VRCをはじめたは良いがなんだか全体的に重いぞ!RTX3000シリーズってのがすごいらしい!RTX3080や3090は高いから、お手頃価格だしRTX3070かな?と考えている方がクリックしていると思います。
この記事では、VRAM依存度の高いVRCプレイヤーなら知っていても損はない、RTX3080/3070間に存在するVRAM技術の違いをご紹介します!

はじめに(おまじない)

本稿はVRC怪文書の一環であり、著者の主観や解説が含まれます。簡素な表現を優先したり、説明を省略したりしています。
技術情報は米Micron社および米Nvidia社により公開されている製品・技術資料を基に執筆していますので、気になる方はそちらを直接ご参照ください。
また、VRChat環境にてVRAM通信方式(NRZ/PAM4)の差異によるRTX3070に対するRTX3080の優位性は検証されておらず、また本記事をもってそれを保証するものでもありません。グラフィックボードその他機材の選定・購入は自己判断・自己責任で行ってください。

1. VRAMってなに??

さて、VRChatではVRAM*がたくさん必要!とよく騒がれています。
なぜでしょうか。
(*VRAM=ビデオメモリ、グラフィックボード上についているGPUのためのメモリです)

答えはみんなのKawaiiアバターが原因といわれています。みんなが主人公のVRChatでは、みんなが一般的なゲームの主人公キャラよりも大容量なキャラクターになっています。それらを演算するためにはデータをVRAMへ入れなくてはいけません。結果、GPUの演算はもちろんですが、GPUメーカーが想定している一般的なゲーム以上にVRAMを使ってしまい、GPUの性能限界よりも先にVRAMがいっぱいになってしまいます。

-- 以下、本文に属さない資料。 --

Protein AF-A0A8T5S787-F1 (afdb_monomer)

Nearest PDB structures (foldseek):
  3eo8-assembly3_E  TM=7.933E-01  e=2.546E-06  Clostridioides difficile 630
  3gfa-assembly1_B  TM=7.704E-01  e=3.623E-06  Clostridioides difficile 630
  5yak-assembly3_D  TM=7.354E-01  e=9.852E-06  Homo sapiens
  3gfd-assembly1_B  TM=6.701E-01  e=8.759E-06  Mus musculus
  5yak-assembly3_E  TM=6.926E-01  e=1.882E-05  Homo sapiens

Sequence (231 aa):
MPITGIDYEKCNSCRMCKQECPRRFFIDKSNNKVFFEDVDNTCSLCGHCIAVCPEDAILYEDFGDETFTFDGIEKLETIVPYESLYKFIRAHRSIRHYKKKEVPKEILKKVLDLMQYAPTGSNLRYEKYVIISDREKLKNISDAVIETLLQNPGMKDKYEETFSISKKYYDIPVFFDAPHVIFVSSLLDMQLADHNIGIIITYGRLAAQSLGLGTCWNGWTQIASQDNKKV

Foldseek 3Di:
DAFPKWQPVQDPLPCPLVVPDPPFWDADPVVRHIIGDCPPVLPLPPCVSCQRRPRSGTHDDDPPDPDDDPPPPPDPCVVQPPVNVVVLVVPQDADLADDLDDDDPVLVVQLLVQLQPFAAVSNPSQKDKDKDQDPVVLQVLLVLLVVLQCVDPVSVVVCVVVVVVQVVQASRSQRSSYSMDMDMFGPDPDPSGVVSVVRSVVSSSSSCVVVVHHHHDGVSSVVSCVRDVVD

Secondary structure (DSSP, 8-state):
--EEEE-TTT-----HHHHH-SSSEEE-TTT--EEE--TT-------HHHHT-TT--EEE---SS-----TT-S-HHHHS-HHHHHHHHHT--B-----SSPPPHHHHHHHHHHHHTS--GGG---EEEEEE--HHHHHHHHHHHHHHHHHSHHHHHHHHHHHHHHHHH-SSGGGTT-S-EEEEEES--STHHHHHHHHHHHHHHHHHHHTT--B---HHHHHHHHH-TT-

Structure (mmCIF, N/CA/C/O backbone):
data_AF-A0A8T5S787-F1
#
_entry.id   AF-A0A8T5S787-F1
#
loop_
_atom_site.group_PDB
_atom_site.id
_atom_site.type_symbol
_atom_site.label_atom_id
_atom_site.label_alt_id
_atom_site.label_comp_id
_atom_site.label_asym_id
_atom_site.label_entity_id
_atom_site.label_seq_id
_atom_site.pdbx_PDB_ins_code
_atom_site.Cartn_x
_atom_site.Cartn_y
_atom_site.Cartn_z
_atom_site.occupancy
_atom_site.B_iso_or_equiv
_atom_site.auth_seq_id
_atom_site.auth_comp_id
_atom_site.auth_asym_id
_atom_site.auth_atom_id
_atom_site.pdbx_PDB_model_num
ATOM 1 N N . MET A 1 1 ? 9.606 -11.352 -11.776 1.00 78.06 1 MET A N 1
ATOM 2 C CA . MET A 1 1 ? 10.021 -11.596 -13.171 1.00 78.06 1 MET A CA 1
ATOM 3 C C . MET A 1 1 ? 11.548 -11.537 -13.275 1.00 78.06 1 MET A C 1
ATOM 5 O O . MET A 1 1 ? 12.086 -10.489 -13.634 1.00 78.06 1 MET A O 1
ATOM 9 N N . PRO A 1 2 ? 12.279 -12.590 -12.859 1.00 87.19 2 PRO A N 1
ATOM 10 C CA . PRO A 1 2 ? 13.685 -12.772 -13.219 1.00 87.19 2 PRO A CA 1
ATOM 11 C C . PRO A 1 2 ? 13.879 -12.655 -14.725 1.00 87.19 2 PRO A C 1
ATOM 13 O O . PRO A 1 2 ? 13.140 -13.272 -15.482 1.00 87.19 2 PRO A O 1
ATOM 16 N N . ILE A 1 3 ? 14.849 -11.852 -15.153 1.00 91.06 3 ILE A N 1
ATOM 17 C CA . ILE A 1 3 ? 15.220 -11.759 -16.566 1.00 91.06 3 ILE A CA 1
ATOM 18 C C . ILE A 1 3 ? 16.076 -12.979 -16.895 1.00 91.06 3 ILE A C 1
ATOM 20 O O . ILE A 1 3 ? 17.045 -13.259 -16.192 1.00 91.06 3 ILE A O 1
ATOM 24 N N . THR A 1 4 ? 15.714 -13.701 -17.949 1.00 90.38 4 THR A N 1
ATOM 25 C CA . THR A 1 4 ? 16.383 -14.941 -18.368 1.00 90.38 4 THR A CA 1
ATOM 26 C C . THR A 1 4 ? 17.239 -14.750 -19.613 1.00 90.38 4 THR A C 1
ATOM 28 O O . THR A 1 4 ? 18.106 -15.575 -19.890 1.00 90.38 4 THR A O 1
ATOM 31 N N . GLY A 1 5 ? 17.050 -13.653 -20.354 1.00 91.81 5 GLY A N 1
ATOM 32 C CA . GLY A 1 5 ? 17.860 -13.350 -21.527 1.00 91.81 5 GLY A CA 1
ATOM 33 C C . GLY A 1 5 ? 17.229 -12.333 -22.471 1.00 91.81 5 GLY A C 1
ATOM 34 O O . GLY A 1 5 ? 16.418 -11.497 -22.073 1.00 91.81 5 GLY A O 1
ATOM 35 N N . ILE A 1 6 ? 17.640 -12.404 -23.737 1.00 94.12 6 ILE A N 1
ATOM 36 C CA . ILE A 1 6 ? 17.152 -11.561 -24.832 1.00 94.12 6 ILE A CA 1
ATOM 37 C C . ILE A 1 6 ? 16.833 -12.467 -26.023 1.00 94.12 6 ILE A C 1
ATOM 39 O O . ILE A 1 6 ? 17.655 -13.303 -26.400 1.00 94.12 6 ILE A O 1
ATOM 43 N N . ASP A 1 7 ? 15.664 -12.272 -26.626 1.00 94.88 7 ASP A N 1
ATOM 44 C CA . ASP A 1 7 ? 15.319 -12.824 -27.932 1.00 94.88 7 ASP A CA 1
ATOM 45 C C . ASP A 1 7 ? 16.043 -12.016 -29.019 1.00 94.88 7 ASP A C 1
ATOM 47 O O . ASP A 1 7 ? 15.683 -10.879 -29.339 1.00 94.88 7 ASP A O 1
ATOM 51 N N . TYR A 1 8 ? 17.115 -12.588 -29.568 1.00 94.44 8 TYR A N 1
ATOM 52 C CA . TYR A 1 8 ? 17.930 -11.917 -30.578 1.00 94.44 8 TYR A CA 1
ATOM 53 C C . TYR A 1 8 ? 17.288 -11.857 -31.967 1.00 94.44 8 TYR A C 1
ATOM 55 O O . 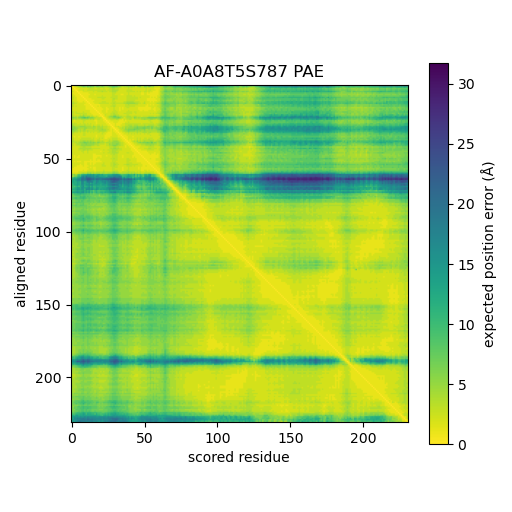TYR A 1 8 ? 17.791 -11.093 -32.789 1.00 94.44 8 TYR A O 1
ATOM 63 N N . GLU A 1 9 ? 16.214 -12.609 -32.227 1.00 95.31 9 GLU A N 1
ATOM 64 C CA . GLU A 1 9 ? 15.462 -12.521 -33.485 1.00 95.31 9 GLU A CA 1
ATOM 65 C C . GLU A 1 9 ? 14.542 -11.294 -33.479 1.00 95.31 9 GLU A C 1
ATOM 67 O O . GLU A 1 9 ? 14.417 -10.605 -34.490 1.00 95.31 9 GLU A O 1
ATOM 72 N N . LYS A 1 10 ? 13.958 -10.965 -32.320 1.00 94.38 10 LYS A N 1
ATOM 73 C CA . LYS A 1 10 ? 13.168 -9.736 -32.135 1.00 94.38 10 LYS A CA 1
ATOM 74 C C . LYS A 1 10 ? 14.034 -8.495 -31.897 1.00 94.38 10 LYS A C 1
ATOM 76 O O . LYS A 1 10 ? 13.669 -7.385 -32.271 1.00 94.38 10 LYS A O 1
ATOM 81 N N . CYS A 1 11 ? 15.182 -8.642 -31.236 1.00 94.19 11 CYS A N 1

VRAMだけを増設できれば良いのですが、VRAMはGPUとセットでグラフィックボードとして売られているため、それだけを増やすことができません
より大容量なVRAMを手に入れるためには、より高性能なGPUが必要になり、VRChatterはやたらめったら高いハイエンドグラフィックボードを買ってしまうのです。RTX3090とかね。

2. RTX3080/3070の違い

これを読んでいる人はある程度調べてここへ辿りついているとは思いますが、RTX3080とRTX3070ではGPUも、VRAMも別物です。もちろんRTX3080の方が良いGPUチップを使っています。
しかし、1. に書いた通り、ぼくらがほしいのはVRAMです。
NVIDIA公式ページでは、RTX3080はVRAM10GBRTX3070はVRAM8GBであることがわかります。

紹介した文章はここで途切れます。